[Extracted data entries]
==============================

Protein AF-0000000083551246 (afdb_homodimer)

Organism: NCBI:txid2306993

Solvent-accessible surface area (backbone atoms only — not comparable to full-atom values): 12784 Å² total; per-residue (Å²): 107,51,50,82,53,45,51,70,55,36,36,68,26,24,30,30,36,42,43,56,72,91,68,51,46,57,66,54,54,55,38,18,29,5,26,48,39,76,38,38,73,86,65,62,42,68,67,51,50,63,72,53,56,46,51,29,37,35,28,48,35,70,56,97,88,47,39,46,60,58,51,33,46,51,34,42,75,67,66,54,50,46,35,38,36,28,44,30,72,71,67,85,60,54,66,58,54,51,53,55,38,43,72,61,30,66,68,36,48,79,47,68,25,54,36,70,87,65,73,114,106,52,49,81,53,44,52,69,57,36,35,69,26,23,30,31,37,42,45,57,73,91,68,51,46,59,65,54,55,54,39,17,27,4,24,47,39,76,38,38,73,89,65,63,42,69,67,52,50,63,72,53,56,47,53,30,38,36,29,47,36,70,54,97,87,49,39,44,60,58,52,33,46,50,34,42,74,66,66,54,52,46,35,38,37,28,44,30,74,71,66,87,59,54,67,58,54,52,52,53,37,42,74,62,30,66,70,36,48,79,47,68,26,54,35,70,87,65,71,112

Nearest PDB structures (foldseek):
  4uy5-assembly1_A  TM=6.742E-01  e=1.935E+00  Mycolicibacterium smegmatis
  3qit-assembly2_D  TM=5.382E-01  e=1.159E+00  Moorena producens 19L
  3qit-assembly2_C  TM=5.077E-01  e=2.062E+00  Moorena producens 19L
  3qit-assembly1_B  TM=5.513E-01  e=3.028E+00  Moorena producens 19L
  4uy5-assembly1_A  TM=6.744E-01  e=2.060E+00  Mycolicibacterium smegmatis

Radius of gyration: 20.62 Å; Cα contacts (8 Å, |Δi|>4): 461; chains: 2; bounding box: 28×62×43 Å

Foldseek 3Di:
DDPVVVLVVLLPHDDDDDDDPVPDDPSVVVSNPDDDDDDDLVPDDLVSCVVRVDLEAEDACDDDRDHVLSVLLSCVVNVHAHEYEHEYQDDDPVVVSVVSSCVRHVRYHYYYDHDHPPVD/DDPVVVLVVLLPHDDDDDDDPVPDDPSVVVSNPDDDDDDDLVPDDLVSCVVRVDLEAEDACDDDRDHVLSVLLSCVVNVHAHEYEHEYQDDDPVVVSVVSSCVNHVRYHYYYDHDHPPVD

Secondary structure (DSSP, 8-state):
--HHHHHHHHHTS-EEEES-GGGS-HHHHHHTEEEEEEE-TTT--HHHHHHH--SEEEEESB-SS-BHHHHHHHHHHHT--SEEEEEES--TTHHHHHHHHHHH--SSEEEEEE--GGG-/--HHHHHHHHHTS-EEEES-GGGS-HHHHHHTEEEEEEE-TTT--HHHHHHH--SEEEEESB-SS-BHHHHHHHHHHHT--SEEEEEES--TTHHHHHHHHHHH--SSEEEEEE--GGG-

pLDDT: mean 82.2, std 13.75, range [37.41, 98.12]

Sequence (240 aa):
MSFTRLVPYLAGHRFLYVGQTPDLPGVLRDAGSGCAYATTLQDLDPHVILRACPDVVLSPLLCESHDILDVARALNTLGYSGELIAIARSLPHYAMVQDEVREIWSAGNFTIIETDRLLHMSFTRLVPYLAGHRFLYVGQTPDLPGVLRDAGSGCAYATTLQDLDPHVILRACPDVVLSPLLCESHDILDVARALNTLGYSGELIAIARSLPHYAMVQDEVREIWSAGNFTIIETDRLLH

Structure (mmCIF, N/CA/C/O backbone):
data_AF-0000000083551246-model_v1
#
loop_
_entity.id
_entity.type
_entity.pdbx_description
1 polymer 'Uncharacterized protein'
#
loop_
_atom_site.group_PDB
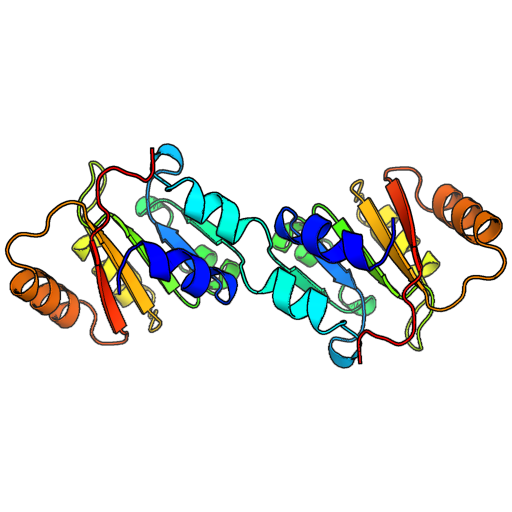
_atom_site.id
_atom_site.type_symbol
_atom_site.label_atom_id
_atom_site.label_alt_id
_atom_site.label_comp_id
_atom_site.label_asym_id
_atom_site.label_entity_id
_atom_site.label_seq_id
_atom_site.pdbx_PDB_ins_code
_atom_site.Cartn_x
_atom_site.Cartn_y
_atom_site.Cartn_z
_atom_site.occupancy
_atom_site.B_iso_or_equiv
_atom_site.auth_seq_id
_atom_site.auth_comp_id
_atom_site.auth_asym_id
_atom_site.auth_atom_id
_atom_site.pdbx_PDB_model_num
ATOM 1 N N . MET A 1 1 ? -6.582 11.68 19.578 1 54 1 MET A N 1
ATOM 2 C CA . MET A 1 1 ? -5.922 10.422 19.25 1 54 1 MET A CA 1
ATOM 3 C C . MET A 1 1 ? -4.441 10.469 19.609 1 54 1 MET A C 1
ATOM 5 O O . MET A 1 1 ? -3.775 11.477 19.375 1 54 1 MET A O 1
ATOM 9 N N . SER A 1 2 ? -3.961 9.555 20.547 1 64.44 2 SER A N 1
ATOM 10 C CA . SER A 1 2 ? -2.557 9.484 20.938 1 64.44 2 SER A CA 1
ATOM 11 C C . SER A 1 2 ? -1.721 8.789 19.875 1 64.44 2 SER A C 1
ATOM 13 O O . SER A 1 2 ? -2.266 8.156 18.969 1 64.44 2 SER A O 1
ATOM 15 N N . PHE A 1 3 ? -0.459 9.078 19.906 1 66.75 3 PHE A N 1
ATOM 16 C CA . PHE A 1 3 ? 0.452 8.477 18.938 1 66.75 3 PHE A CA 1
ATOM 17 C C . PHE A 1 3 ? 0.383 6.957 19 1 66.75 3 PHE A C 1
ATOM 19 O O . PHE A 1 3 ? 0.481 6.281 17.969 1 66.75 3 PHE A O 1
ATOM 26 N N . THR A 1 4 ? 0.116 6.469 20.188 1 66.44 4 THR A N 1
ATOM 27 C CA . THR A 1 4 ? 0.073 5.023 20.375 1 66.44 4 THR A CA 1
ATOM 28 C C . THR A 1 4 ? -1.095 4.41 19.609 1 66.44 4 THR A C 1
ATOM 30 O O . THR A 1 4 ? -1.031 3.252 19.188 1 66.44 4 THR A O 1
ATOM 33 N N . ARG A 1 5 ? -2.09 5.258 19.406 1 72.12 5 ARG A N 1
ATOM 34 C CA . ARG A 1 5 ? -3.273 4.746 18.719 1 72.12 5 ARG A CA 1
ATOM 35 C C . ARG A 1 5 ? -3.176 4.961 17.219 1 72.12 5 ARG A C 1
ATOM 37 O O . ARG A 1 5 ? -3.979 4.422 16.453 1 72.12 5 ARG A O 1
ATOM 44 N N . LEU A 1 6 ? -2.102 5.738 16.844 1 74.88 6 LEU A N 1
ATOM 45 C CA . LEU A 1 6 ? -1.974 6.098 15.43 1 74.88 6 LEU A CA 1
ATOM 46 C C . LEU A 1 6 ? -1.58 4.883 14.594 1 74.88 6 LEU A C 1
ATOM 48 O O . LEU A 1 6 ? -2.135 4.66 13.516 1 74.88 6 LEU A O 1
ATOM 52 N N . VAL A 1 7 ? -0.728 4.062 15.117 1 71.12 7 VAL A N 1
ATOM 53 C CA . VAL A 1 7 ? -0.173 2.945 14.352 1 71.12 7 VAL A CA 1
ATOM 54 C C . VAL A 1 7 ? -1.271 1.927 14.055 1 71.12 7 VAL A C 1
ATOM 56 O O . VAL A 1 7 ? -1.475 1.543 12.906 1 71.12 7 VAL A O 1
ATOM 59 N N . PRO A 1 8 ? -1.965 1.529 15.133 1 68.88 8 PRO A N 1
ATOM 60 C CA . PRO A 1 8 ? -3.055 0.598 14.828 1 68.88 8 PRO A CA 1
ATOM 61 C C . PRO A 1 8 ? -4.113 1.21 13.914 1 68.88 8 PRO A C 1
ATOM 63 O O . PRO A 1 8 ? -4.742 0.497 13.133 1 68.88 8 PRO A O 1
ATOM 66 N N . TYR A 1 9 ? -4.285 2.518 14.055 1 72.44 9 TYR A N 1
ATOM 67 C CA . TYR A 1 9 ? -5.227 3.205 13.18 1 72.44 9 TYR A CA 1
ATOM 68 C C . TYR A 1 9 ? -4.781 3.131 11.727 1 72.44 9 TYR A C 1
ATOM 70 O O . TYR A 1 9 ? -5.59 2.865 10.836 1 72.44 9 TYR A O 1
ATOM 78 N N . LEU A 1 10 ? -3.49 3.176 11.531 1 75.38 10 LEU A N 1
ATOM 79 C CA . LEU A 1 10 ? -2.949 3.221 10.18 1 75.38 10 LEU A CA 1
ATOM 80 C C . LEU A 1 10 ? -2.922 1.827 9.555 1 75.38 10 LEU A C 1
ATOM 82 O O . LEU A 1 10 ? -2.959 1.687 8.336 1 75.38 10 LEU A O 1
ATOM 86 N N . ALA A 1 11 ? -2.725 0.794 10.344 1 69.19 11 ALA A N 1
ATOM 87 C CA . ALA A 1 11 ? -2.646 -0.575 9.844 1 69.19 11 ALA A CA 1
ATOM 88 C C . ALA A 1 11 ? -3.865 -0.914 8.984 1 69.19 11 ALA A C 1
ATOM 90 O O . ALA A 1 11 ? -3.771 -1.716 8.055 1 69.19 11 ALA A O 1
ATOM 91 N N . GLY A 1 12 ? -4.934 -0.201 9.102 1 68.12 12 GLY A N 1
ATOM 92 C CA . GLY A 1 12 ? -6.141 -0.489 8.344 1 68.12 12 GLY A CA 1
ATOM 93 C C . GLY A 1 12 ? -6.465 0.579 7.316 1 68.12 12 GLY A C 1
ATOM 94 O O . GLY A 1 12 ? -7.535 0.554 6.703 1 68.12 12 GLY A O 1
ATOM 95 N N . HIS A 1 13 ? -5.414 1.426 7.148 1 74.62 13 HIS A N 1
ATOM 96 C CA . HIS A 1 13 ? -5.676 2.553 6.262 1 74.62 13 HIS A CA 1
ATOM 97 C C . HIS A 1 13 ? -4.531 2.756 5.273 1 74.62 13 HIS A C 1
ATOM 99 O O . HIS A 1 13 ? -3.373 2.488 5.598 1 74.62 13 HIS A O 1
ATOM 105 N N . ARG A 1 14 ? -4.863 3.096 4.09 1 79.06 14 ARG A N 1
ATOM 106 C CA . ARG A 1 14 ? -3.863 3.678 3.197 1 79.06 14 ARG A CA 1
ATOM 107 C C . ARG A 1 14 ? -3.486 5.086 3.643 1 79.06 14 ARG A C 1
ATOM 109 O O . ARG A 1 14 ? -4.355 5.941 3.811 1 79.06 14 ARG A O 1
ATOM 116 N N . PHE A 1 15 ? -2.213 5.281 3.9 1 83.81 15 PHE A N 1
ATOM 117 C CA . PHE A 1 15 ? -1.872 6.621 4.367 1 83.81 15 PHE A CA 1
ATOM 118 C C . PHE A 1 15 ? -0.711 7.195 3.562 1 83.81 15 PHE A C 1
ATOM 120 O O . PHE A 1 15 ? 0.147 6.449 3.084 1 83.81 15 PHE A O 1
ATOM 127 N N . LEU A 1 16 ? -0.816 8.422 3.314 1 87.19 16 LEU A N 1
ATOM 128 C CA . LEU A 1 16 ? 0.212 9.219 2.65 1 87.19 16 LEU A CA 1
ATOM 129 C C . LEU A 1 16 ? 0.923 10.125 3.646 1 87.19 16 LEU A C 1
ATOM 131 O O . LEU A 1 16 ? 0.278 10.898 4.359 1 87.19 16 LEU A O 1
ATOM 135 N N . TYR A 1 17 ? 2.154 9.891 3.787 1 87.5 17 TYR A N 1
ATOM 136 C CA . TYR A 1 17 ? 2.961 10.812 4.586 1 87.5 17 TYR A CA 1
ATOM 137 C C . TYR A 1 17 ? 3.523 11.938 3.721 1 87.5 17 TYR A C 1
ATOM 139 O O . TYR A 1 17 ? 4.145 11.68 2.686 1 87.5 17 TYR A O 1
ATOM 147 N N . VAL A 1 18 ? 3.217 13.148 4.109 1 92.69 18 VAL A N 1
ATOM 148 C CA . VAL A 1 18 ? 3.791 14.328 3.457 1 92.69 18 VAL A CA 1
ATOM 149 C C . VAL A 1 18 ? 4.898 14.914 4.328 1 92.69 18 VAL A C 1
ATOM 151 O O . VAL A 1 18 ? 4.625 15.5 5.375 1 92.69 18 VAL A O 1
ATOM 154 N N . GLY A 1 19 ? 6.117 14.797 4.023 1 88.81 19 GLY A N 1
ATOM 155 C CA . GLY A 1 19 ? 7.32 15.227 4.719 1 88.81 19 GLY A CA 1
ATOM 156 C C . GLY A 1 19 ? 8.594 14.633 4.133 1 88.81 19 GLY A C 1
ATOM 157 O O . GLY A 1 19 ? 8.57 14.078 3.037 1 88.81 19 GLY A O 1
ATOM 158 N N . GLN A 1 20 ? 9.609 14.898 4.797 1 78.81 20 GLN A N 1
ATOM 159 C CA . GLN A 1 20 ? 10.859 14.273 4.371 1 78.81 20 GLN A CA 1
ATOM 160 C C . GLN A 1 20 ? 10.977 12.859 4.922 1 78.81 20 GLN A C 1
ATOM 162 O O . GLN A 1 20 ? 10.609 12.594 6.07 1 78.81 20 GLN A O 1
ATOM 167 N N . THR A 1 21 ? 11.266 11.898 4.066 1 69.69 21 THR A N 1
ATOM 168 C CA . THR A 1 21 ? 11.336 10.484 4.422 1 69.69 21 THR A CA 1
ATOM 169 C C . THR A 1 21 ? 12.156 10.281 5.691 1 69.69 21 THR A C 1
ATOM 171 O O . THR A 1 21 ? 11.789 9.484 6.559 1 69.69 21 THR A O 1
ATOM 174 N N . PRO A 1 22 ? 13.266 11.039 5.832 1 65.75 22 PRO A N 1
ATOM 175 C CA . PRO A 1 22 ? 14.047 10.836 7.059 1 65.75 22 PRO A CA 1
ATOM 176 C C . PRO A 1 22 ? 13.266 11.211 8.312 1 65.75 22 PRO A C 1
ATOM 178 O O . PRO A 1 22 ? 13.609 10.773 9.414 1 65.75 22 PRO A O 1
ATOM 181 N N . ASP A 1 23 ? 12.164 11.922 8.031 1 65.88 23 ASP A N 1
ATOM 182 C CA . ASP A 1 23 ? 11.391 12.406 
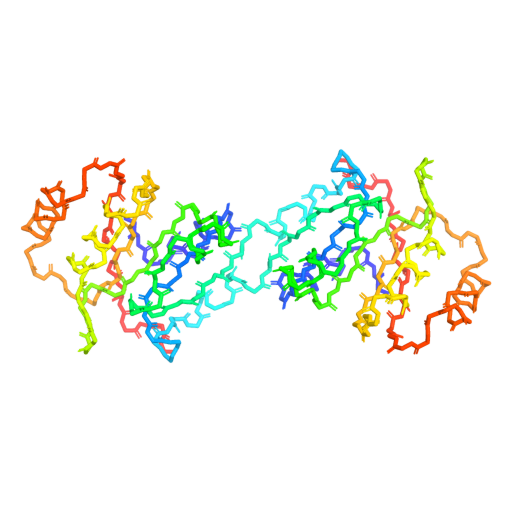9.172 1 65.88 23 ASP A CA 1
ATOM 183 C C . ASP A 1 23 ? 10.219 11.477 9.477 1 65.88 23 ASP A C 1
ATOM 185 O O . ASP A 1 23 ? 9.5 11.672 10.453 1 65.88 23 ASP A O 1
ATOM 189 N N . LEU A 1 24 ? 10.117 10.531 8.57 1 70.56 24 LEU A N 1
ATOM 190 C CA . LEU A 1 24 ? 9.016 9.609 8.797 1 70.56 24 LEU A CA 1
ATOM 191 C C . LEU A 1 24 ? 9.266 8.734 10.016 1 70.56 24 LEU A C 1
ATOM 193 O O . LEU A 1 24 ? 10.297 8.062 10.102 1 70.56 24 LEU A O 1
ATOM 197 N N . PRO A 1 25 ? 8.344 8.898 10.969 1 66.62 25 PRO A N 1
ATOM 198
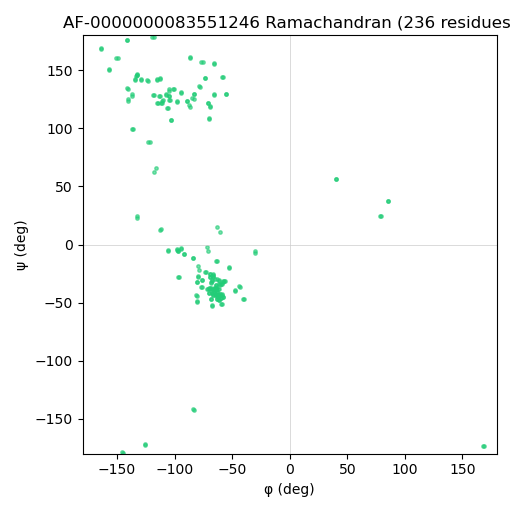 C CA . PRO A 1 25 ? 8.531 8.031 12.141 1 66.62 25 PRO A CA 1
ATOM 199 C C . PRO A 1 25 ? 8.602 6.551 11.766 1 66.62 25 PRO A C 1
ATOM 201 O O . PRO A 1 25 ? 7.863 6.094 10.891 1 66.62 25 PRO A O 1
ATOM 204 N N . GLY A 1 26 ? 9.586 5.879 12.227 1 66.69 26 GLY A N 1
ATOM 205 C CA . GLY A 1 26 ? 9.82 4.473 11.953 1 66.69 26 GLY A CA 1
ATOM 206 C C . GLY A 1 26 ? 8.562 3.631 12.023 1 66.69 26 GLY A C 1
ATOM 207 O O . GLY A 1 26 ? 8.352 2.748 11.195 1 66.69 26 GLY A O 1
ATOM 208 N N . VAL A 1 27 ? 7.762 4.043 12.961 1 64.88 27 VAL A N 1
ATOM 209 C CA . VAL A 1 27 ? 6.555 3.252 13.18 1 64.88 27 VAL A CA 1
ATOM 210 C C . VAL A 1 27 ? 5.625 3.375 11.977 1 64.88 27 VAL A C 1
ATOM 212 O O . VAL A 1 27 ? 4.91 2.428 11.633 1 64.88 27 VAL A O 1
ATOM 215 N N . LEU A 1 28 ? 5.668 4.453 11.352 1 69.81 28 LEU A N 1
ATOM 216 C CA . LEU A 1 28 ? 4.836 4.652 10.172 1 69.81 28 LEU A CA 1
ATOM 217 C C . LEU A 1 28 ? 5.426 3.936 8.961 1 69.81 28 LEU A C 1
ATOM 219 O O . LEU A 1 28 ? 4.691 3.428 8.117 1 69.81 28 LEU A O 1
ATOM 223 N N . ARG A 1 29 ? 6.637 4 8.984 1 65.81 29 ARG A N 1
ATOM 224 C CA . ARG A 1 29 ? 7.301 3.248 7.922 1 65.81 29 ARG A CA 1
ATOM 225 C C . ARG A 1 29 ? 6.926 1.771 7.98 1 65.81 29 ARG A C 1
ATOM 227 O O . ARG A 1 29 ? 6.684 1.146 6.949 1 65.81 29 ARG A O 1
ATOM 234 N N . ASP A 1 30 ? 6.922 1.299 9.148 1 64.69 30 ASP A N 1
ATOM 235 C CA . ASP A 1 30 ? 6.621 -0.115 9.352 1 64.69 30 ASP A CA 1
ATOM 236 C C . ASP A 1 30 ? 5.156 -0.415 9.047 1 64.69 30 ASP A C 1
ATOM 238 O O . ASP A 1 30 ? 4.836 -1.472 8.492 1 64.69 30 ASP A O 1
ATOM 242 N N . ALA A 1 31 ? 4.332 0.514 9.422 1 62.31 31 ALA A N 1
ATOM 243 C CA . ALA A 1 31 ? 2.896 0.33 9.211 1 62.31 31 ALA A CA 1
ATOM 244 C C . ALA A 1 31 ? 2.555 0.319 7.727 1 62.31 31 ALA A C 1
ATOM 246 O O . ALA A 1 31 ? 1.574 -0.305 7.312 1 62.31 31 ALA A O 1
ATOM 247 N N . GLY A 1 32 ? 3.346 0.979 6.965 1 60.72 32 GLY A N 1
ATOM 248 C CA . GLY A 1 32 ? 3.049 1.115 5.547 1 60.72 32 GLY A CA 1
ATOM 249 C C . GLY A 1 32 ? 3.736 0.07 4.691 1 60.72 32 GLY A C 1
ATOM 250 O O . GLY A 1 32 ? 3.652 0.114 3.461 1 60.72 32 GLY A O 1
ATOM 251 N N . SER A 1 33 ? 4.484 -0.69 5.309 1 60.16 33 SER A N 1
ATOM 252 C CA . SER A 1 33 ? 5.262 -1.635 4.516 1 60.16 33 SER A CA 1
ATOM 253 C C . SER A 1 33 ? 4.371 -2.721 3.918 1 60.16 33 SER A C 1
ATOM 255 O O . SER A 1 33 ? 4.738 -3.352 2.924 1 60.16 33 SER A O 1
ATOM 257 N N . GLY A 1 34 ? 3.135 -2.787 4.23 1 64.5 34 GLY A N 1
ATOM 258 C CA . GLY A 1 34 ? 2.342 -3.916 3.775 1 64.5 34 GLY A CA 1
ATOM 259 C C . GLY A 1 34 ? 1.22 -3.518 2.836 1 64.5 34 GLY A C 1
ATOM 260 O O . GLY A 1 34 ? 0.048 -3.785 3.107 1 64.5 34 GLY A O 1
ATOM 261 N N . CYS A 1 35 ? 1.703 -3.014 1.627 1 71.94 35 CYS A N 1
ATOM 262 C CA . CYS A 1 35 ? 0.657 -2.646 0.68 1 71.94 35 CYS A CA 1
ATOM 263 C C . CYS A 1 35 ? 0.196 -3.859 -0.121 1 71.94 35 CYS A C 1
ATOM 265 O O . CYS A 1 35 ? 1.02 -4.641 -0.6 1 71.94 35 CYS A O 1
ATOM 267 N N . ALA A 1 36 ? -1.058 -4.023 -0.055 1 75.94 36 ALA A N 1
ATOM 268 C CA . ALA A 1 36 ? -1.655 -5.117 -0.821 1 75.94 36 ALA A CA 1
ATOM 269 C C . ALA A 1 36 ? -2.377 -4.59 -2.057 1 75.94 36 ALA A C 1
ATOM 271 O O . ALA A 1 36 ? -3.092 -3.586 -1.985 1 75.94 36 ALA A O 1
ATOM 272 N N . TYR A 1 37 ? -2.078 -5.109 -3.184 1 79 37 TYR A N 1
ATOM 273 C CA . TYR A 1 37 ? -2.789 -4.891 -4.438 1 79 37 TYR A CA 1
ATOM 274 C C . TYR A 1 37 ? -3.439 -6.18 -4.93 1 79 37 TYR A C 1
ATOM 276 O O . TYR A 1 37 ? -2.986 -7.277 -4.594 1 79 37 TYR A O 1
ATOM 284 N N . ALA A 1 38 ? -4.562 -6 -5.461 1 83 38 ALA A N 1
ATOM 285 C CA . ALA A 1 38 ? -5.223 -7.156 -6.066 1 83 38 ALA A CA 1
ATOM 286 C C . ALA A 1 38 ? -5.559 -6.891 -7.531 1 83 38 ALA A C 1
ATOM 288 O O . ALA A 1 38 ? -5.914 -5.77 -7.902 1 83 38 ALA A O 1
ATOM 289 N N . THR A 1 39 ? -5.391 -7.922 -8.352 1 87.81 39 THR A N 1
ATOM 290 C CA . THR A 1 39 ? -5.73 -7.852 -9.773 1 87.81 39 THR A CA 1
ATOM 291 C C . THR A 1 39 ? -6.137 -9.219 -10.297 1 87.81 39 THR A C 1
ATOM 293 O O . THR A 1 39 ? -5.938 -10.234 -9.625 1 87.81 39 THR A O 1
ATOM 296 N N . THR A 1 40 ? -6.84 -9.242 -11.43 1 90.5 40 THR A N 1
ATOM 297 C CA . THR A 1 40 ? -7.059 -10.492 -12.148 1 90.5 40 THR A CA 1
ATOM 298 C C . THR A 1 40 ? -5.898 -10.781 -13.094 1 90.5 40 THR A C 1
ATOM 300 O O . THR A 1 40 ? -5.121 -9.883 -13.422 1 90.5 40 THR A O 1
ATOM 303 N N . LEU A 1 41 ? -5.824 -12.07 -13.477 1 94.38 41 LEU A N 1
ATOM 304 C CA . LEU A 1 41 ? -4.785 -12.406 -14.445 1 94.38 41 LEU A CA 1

==============================

**Exercise instructions:** In the data above, start at the line that has "ATOM 243 C CA", stop after the line that has "ATOM 248 C CA", and print every line in between exactly as it stands.

**Answer box:**
ATOM 243 C CA . ALA A 1 31 ? 2.896 0.33 9.211 1 62.31 31 ALA A CA 1
ATOM 244 C C . ALA A 1 31 ? 2.555 0.319 7.727 1 62.31 31 ALA A C 1
ATOM 246 O O . ALA A 1 31 ? 1.574 -0.305 7.312 1 62.31 31 ALA A O 1
ATOM 247 N N . GLY A 1 32 ? 3.346 0.979 6.965 1 60.72 32 GLY A N 1
ATOM 248 C CA . GLY A 1 32 ? 3.049 1.115 5.547 1 60.72 32 GLY A CA 1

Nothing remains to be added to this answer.